Rear View: Michelangelo Antonioni and the Backshot

Characters you hate to see leave but love to watch walk away.
By  · Published on June 21st, 2017

Characters you hate to see leave but love to watch walk away.

Revered Italian director Michelangelo Antonioni (Blow-Up, The Passenger, L’Eclisse) is a master of nuanced characterization. His films are populated by vague people with distinct traits, people who exist seemingly just in this moment, or this place, or this chain of events. They are people both out of time and so heavily self-involved that when exterior forces come along to jar their bubbles, poetic chaos ensues, issues of identity and control arise, and the most significant consequences are internal.

Antonioni might be the architect and author of his films, but ultimately they belong to their characters, they are extensions of either their worldview or the world’s view of them, and one way the director visually relays both this centered-ness and this remove is by filming his characters from behind, focusing not on their faces but their body language, and thus not their personas but their being, how they want to be perceived versus who they actually are behind the facades they’ve created.

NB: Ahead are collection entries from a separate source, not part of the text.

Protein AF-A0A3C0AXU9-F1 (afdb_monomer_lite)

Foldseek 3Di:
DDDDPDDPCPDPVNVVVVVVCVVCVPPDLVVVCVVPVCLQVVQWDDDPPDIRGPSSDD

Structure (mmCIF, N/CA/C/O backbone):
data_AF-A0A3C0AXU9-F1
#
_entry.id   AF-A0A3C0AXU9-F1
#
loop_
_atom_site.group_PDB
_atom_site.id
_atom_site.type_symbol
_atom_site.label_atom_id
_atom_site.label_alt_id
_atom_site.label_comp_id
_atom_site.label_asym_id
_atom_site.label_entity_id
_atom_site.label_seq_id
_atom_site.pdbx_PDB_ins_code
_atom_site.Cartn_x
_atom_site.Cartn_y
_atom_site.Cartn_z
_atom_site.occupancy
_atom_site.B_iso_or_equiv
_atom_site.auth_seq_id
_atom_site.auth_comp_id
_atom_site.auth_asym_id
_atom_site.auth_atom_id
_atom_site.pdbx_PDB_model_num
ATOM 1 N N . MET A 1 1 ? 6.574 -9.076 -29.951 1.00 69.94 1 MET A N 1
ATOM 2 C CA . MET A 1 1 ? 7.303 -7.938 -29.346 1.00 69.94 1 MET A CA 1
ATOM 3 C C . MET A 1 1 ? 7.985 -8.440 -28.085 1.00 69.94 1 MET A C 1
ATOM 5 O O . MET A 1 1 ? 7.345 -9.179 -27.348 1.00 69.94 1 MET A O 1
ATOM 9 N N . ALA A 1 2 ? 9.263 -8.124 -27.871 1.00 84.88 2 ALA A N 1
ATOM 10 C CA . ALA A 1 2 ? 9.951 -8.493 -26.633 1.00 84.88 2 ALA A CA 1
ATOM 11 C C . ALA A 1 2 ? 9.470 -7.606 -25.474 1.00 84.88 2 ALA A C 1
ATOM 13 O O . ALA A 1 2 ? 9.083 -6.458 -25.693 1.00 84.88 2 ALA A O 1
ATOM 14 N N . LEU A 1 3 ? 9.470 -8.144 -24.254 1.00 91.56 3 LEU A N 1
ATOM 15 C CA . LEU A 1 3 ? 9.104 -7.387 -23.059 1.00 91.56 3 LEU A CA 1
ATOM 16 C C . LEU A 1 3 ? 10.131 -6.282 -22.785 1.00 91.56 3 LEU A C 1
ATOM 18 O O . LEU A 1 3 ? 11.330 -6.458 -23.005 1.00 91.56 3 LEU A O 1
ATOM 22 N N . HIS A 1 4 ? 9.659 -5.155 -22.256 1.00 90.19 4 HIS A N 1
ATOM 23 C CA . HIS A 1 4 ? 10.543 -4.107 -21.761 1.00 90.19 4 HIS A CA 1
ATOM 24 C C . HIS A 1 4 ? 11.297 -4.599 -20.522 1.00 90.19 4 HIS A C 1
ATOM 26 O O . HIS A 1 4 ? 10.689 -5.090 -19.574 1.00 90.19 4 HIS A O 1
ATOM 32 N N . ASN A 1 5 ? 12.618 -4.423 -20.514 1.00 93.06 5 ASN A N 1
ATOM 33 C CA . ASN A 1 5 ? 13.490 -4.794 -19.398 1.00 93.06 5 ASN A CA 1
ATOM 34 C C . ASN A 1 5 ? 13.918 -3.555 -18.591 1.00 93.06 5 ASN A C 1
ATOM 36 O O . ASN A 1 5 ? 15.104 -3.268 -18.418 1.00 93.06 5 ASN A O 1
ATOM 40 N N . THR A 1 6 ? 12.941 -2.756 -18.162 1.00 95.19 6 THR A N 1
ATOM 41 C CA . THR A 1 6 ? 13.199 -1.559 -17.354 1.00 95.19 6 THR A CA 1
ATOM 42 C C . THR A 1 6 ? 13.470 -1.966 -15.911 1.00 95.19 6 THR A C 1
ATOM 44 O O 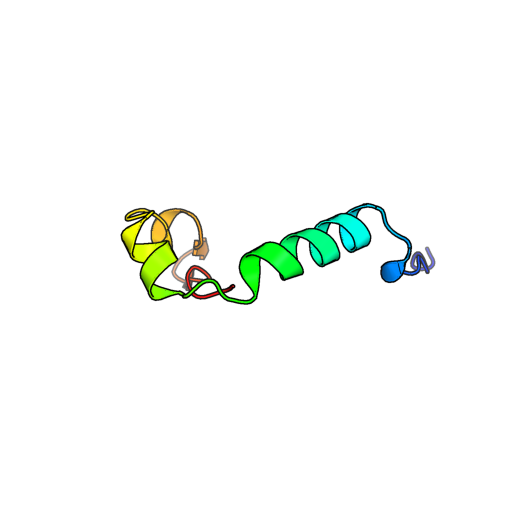. THR A 1 6 ? 12.639 -2.616 -15.284 1.00 95.19 6 THR A O 1
ATOM 47 N N . ASN A 1 7 ? 14.605 -1.542 -15.352 1.00 96.06 7 ASN A N 1
ATOM 48 C CA . ASN A 1 7 ? 14.905 -1.782 -13.942 1.00 96.06 7 ASN A CA 1
ATOM 49 C C . ASN A 1 7 ? 13.949 -0.957 -13.046 1.00 96.06 7 ASN A C 1
ATOM 51 O O . ASN A 1 7 ? 14.021 0.277 -13.077 1.00 96.06 7 ASN A O 1
ATOM 55 N N . PRO A 1 8 ? 13.090 -1.596 -12.226 1.00 96.81 8 PRO A N 1
ATOM 56 C CA . PRO A 1 8 ? 12.061 -0.902 -11.456 1.00 96.81 8 PRO A CA 1
ATOM 57 C C . PRO A 1 8 ? 12.642 0.050 -10.406 1.00 96.81 8 PRO A C 1
ATOM 59 O O . PRO A 1 8 ? 12.071 1.118 -10.188 1.00 96.81 8 PRO A O 1
ATOM 62 N N . THR A 1 9 ? 13.805 -0.263 -9.819 1.00 97.38 9 THR A N 1
ATOM 63 C CA . THR A 1 9 ? 14.403 0.543 -8.736 1.00 97.38 9 THR A CA 1
ATOM 64 C C . THR A 1 9 ? 14.904 1.908 -9.200 1.00 97.38 9 THR A C 1
ATOM 66 O O . THR A 1 9 ? 15.092 2.815 -8.393 1.00 97.38 9 THR A O 1
ATOM 69 N N . LYS A 1 10 ? 15.098 2.072 -10.514 1.00 97.25 10 LYS A N 1
ATOM 70 C CA . LYS A 1 10 ? 15.530 3.330 -11.136 1.00 97.25 10 LYS A CA 1
ATOM 71 C C . LYS A 1 10 ? 14.364 4.232 -11.541 1.00 97.25 10 LYS A C 1
ATOM 73 O O . LYS A 1 10 ? 14.592 5.346 -12.003 1.00 97.25 10 LYS A O 1
ATOM 78 N N . THR A 1 11 ? 13.124 3.761 -11.418 1.00 97.81 11 THR A N 1
ATOM 79 C CA . THR A 1 11 ? 11.953 4.554 -11.799 1.00 97.81 11 THR A CA 1
ATOM 80 C C . THR A 1 11 ? 11.670 5.647 -10.768 1.00 97.81 11 THR A C 1
ATOM 82 O O . THR A 1 11 ? 11.856 5.459 -9.565 1.00 97.81 11 THR A O 1
ATOM 85 N N . LEU A 1 12 ? 11.143 6.786 -11.226 1.00 98.31 12 LEU A N 1
ATOM 86 C CA . LEU A 1 12 ? 10.683 7.855 -10.330 1.00 98.31 12 LEU A CA 1
ATOM 87 C C . LEU A 1 12 ? 9.570 7.372 -9.387 1.00 98.31 12 LEU A C 1
ATOM 89 O O . LEU A 1 12 ? 9.470 7.837 -8.254 1.00 98.31 12 LEU A O 1
ATOM 93 N N . ALA A 1 13 ? 8.739 6.429 -9.842 1.00 98.31 13 ALA A N 1
ATOM 94 C CA . ALA A 1 13 ? 7.703 5.816 -9.019 1.00 98.31 13 ALA A CA 1
ATOM 95 C C . ALA A 1 13 ? 8.307 5.059 -7.826 1.00 98.31 13 ALA A C 1
ATOM 97 O O . ALA A 1 13 ? 7.860 5.252 -6.698 1.00 98.31 13 ALA A O 1
ATOM 98 N N . TRP A 1 14 ? 9.366 4.274 -8.048 1.00 98.44 14 TRP A N 1
ATOM 99 C CA . TRP A 1 14 ? 10.042 3.536 -6.980 1.00 98.44 14 TRP A CA 1
ATOM 100 C C . TRP A 1 14 ? 10.649 4.457 -5.922 1.00 98.44 14 TRP A C 1
ATOM 102 O O . TRP A 1 14 ? 10.461 4.231 -4.731 1.00 98.44 14 TRP A O 1
ATOM 112 N N . GLN A 1 15 ? 11.297 5.547 -6.340 1.00 98.25 15 GLN A N 1
ATOM 113 C CA . GLN A 1 15 ? 11.843 6.543 -5.411 1.00 98.25 15 GLN A CA 1
ATOM 114 C C . GLN A 1 15 ? 10.749 7.174 -4.533 1.00 98.25 15 GLN A C 1
ATOM 116 O O . GLN A 1 15 ? 10.935 7.348 -3.328 1.00 98.25 15 GLN A O 1
ATOM 121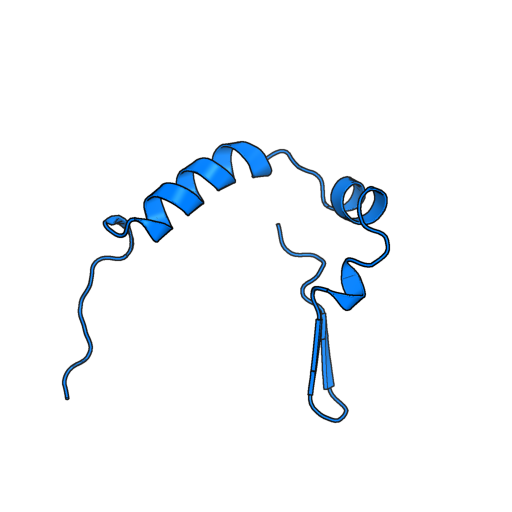 N N . LYS A 1 16 ? 9.579 7.478 -5.116 1.0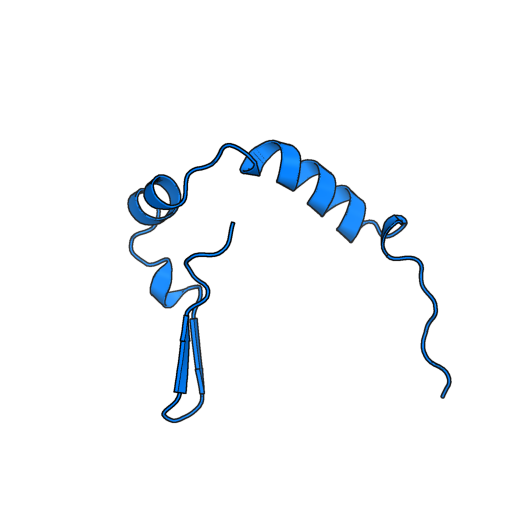0 98.44 16 LYS A N 1
ATOM 122 C CA . LYS A 1 16 ? 8.422 7.994 -4.366 1.00 98.44 16 LYS A CA 1
ATOM 123 C C . LYS A 1 16 ? 7.871 6.961 -3.382 1.00 98.44 16 LYS A C 1
ATOM 125 O O . LYS A 1 16 ? 7.592 7.321 -2.244 1.00 98.44 16 LYS A O 1
ATOM 130 N N . LEU A 1 17 ? 7.767 5.694 -3.790 1.00 98.12 17 LEU A N 1
ATOM 131 C CA . LEU A 1 17 ? 7.324 4.602 -2.917 1.00 98.12 17 LEU A CA 1
ATOM 132 C C . LEU A 1 17 ? 8.286 4.380 -1.744 1.00 98.12 17 LEU A C 1
ATOM 134 O O . LEU A 1 17 ? 7.835 4.222 -0.616 1.00 98.12 17 LEU A O 1
ATOM 138 N N . GLN A 1 18 ? 9.602 4.447 -1.972 1.00 98.06 18 GLN A N 1
ATOM 139 C CA . GLN A 1 18 ? 10.597 4.353 -0.898 1.00 98.06 18 GLN A CA 1
ATOM 140 C C . GLN A 1 18 ? 10.461 5.488 0.120 1.00 98.06 18 GLN A C 1
ATOM 142 O O . GLN A 1 18 ? 10.550 5.244 1.322 1.00 98.06 18 GLN A O 1
ATOM 147 N N . LYS A 1 19 ? 10.225 6.722 -0.344 1.00 98.12 19 LYS A N 1
ATOM 148 C CA . LYS A 1 19 ? 9.958 7.853 0.552 1.00 98.12 19 LYS A CA 1
ATOM 149 C C . LYS A 1 19 ? 8.670 7.630 1.348 1.00 98.12 19 LYS A C 1
ATOM 151 O O . LYS A 1 19 ? 8.679 7.789 2.562 1.00 98.12 19 LYS A O 1
ATOM 156 N N . HIS A 1 20 ? 7.598 7.217 0.679 1.00 97.75 20 HIS A N 1
ATOM 157 C CA . HIS A 1 20 ? 6.311 6.978 1.324 1.00 97.75 20 HIS A CA 1
ATOM 158 C C . HIS A 1 20 ? 6.371 5.843 2.357 1.00 97.75 20 HIS A C 1
ATOM 160 O O . HIS A 1 20 ? 5.775 5.945 3.423 1.00 97.75 20 HIS A O 1
ATOM 166 N N . PHE A 1 21 ? 7.164 4.798 2.103 1.00 97.31 21 PHE A N 1
ATOM 167 C CA . PHE A 1 21 ? 7.404 3.735 3.078 1.00 97.31 21 PHE A CA 1
ATOM 168 C C . PHE A 1 21 ? 7.966 4.279 4.398 1.00 97.31 21 PHE A C 1
ATOM 170 O O . PHE A 1 21 ? 7.510 3.875 5.462 1.00 97.31 21 PHE A O 1
ATOM 177 N N . GLN A 1 22 ? 8.901 5.236 4.353 1.00 97.69 22 GLN A N 1
ATOM 178 C CA . GLN A 1 22 ? 9.449 5.837 5.577 1.00 97.69 22 GLN A CA 1
ATOM 179 C C . GLN A 1 22 ? 8.372 6.532 6.423 1.00 97.69 22 GLN A C 1
ATOM 181 O O . GLN A 1 22 ? 8.479 6.547 7.649 1.00 97.69 22 GLN A O 1
ATOM 186 N N . GLU A 1 23 ? 7.333 7.068 5.778 1.00 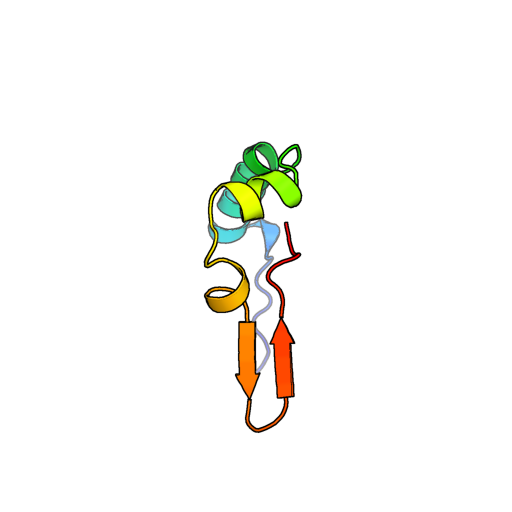96.12 23 GLU A N 1
ATOM 187 C CA . GLU A 1 23 ? 6.184 7.716 6.419 1.00 96.12 23 GLU A CA 1
ATOM 188 C C . GLU A 1 23 ? 5.173 6.683 6.953 1.00 96.12 23 GLU A C 1
ATOM 190 O O . GLU A 1 23 ? 4.603 6.871 8.027 1.00 96.12 23 GLU A O 1
ATOM 195 N N . MET A 1 24 ? 4.968 5.580 6.225 1.00 96.81 24 MET A N 1
ATOM 196 C CA . MET A 1 24 ? 3.911 4.597 6.495 1.00 96.81 24 MET A CA 1
ATOM 197 C C . MET A 1 24 ? 4.339 3.412 7.366 1.00 96.81 24 MET A C 1
ATOM 199 O O . MET A 1 24 ? 3.480 2.788 7.980 1.00 96.81 24 MET A O 1
ATOM 203 N N . GLN A 1 25 ? 5.637 3.108 7.473 1.00 95.81 25 GLN A N 1
ATOM 204 C CA . GLN A 1 25 ? 6.146 1.893 8.139 1.00 95.81 25 GLN A CA 1
ATOM 205 C C . GLN A 1 25 ? 5.705 1.719 9.603 1.00 95.81 25 GLN A C 1
ATOM 207 O O . GLN A 1 25 ? 5.675 0.600 10.103 1.00 95.81 25 GLN A O 1
ATOM 212 N N . ASN A 1 26 ? 5.355 2.813 10.288 1.00 96.25 26 ASN A N 1
ATOM 213 C CA . ASN A 1 26 ? 4.903 2.805 11.684 1.00 96.25 26 ASN A CA 1
ATOM 214 C C . ASN A 1 26 ? 3.398 3.097 11.831 1.00 96.25 26 ASN A C 1
ATOM 216 O O . ASN A 1 26 ? 2.892 3.195 12.949 1.00 96.25 26 ASN A O 1
ATOM 220 N N . VAL A 1 27 ? 2.678 3.287 10.723 1.00 96.50 27 VAL A N 1
ATOM 221 C CA . VAL A 1 27 ? 1.238 3.550 10.739 1.00 96.50 27 VAL A CA 1
ATOM 222 C C . VAL A 1 27 ? 0.496 2.250 11.039 1.00 96.50 27 VAL A C 1
ATOM 224 O O . VAL A 1 27 ? 0.746 1.219 10.422 1.00 96.50 27 VAL A O 1
ATOM 227 N N . SER A 1 28 ? -0.441 2.289 11.989 1.00 96.69 28 SER A N 1
ATOM 228 C CA . SER A 1 28 ? -1.250 1.121 12.340 1.00 96.69 28 SER A CA 1
ATOM 229 C C . SER A 1 28 ? -2.496 1.025 11.465 1.00 96.69 28 SER A C 1
ATOM 231 O O . SER A 1 28 ? -3.129 2.037 11.150 1.00 96.69 28 SER A O 1
ATOM 233 N N . MET A 1 29 ? -2.903 -0.203 11.131 1.00 96.56 29 MET A N 1
ATOM 234 C CA . MET A 1 29 ? -4.110 -0.439 10.332 1.00 96.56 29 MET A CA 1
ATOM 235 C C . MET A 1 29 ? -5.352 0.143 11.003 1.00 96.56 29 MET A C 1
ATOM 237 O O . MET A 1 29 ? -6.148 0.819 10.361 1.00 96.56 29 MET A O 1
ATOM 241 N N . THR A 1 30 ? -5.493 -0.074 12.310 1.00 96.38 30 THR A N 1
ATOM 242 C CA . THR A 1 30 ? -6.622 0.439 13.091 1.00 96.38 30 THR A CA 1
ATOM 243 C C . THR A 1 30 ? -6.742 1.955 12.960 1.00 96.38 30 THR A C 1
ATOM 245 O O . THR A 1 30 ? -7.831 2.449 12.688 1.00 96.38 30 THR A O 1
ATOM 248 N N . SER A 1 31 ? -5.620 2.688 13.008 1.00 96.88 31 SER A N 1
ATOM 249 C CA . SER A 1 31 ? -5.638 4.147 12.845 1.00 96.88 31 SER A CA 1
ATOM 250 C C . SER A 1 31 ? -6.105 4.596 11.456 1.00 96.88 31 SER A C 1
ATOM 252 O O . SER A 1 31 ? -6.684 5.671 11.323 1.00 96.88 31 SER A O 1
ATOM 254 N N . LEU A 1 32 ? -5.879 3.787 10.414 1.00 96.81 32 LEU A N 1
ATOM 255 C CA . LEU A 1 32 ? -6.354 4.082 9.060 1.00 96.81 32 LEU A CA 1
ATOM 256 C C . LEU A 1 32 ? -7.873 3.929 8.951 1.00 96.81 32 LEU A C 1
ATOM 258 O O . LEU A 1 32 ? -8.513 4.751 8.305 1.00 96.81 32 LEU A O 1
ATOM 262 N N . PHE A 1 33 ? -8.450 2.921 9.606 1.00 96.94 33 PHE A N 1
ATOM 263 C CA . PHE A 1 33 ? -9.903 2.727 9.652 1.00 96.94 33 PHE A CA 1
ATOM 264 C C . PHE A 1 33 ? -10.614 3.737 10.557 1.00 96.94 33 PHE A C 1
ATOM 266 O O . PHE A 1 33 ? -11.722 4.161 10.248 1.00 96.94 33 PHE A O 1
ATOM 273 N N . GLU A 1 34 ? -9.977 4.156 11.650 1.00 97.44 34 GLU A N 1
ATOM 274 C CA . GLU A 1 34 ? -10.502 5.221 12.513 1.00 97.44 34 GLU A CA 1
ATOM 275 C C . GLU A 1 34 ? -10.563 6.566 11.779 1.00 97.44 34 GLU A C 1
ATOM 277 O O . GLU A 1 34 ? -11.531 7.310 11.926 1.00 97.44 34 GLU A O 1
ATOM 282 N N . LYS A 1 35 ? -9.538 6.871 10.971 1.00 96.88 35 LYS A N 1
ATOM 283 C CA . LYS A 1 35 ? -9.460 8.116 10.191 1.00 96.88 35 LYS A CA 1
ATOM 284 C C . LYS A 1 35 ? -10.367 8.119 8.963 1.00 96.88 35 LYS A C 1
ATOM 286 O O . LYS A 1 35 ? -10.782 9.192 8.535 1.00 96.88 35 LYS A O 1
ATOM 291 N N . ASP A 1 36 ? -10.652 6.952 8.393 1.00 97.00 36 ASP A N 1
ATOM 292 C CA . ASP A 1 36 ? -11.459 6.813 7.185 1.00 97.00 36 ASP A CA 1
ATOM 293 C C . ASP A 1 36 ? -12.479 5.678 7.325 1.00 97.00 36 ASP A C 1
ATOM 295 O O . ASP A 1 36 ? -12.224 4.513 7.009 1.00 97.00 36 ASP A O 1
ATOM 299 N N . GLN A 1 37 ? -13.687 6.053 7.746 1.00 95.94 37 GLN A N 1
ATOM 300 C CA . GLN A 1 37 ? -14.816 5.133 7.902 1.00 95.94 37 GLN A CA 1
ATOM 301 C C . GLN A 1 37 ? -15.282 4.516 6.573 1.00 95.94 37 GLN A C 1
ATOM 303 O O . GLN A 1 37 ? -15.961 3.492 6.571 1.00 95.94 37 GLN A O 1
ATOM 308 N N . THR A 1 38 ? -14.910 5.110 5.436 1.00 97.31 38 THR A N 1
ATOM 309 C CA . THR A 1 38 ? -15.277 4.635 4.093 1.00 97.31 38 THR A CA 1
ATOM 310 C C . THR A 1 38 ? -14.150 3.847 3.420 1.00 97.31 38 THR A C 1
ATOM 312 O O . THR A 1 38 ? -14.251 3.496 2.240 1.00 97.31 38 THR A O 1
ATOM 315 N N . ARG A 1 39 ? -13.084 3.510 4.157 1.00 97.00 39 ARG A N 1
ATOM 316 C CA . ARG A 1 39 ? -11.908 2.815 3.621 1.00 97.00 39 ARG A CA 1
ATOM 317 C C . ARG A 1 39 ? -12.263 1.493 2.941 1.00 97.00 39 ARG A C 1
ATOM 319 O O . ARG A 1 39 ? -11.794 1.239 1.840 1.00 97.00 39 ARG A O 1
ATOM 326 N N . THR A 1 40 ? -13.130 0.664 3.525 1.00 96.50 40 THR A N 1
ATOM 327 C CA . THR A 1 40 ? -13.560 -0.588 2.870 1.00 96.50 40 THR A CA 1
ATOM 328 C C . THR A 1 40 ? -14.218 -0.320 1.520 1.00 96.50 40 THR A C 1
ATOM 330 O O . THR A 1 40 ? -13.889 -0.984 0.544 1.00 96.50 40 THR A O 1
ATOM 333 N N . SER A 1 41 ? -15.083 0.697 1.415 1.00 96.19 41 SER A N 1
ATOM 334 C CA . SER A 1 41 ? -15.703 1.049 0.134 1.00 96.19 41 SER A CA 1
ATOM 335 C C . SER A 1 41 ? -14.710 1.605 -0.895 1.00 96.19 41 SER A C 1
ATOM 337 O O . SER A 1 41 ? -14.886 1.369 -2.083 1.00 96.19 41 SER A O 1
ATOM 339 N N . GLN A 1 42 ? -13.655 2.294 -0.454 1.00 97.12 42 GLN A N 1
ATOM 340 C CA . GLN A 1 42 ? -12.621 2.847 -1.338 1.00 97.12 42 GLN A CA 1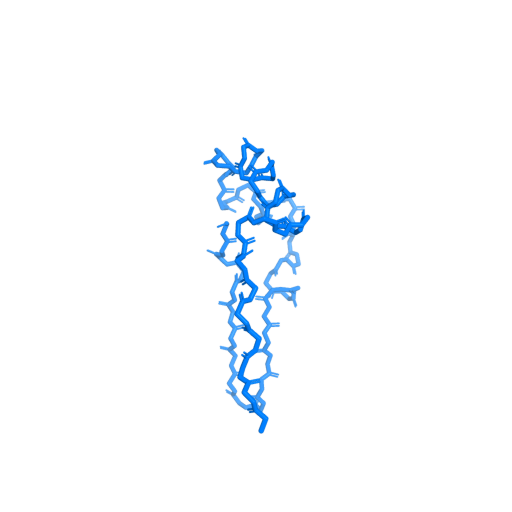
ATOM 341 C C . GLN A 1 42 ? -11.584 1.805 -1.793 1.00 97.12 42 GLN A C 1
ATOM 343 O O . GLN A 1 42 ? -11.006 1.942 -2.867 1.00 97.12 42 GLN A O 1
ATOM 348 N N . PHE A 1 43 ? -11.347 0.771 -0.983 1.00 97.94 43 PHE A N 1
ATOM 349 C CA . PHE A 1 43 ? -10.311 -0.246 -1.192 1.00 97.94 43 PHE A CA 1
ATOM 350 C C . PHE A 1 43 ? -10.910 -1.649 -1.361 1.00 97.94 43 PHE A C 1
ATOM 352 O O . PHE A 1 43 ? -10.376 -2.635 -0.848 1.00 97.94 43 PHE A O 1
ATOM 359 N N . HIS A 1 44 ? -12.021 -1.747 -2.087 1.00 97.94 44 HIS A N 1
ATOM 360 C CA . HIS A 1 44 ? -12.495 -3.020 -2.609 1.00 97.94 44 HIS A CA 1
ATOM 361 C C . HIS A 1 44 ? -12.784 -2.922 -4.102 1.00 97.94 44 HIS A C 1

In the latest montage from Sharon Lopez, the backshots from various Antonioni films have been cinematically sewn together. As you watch, notice the variety of emotions the director conveys, from proud to shameful, stoic to scared, and elated to dejected. It’s a broad range of emotion demonstrated without a single expression, and it is a testament to Antonioni’s ability to connect with his audience in unspoken and emotional ways.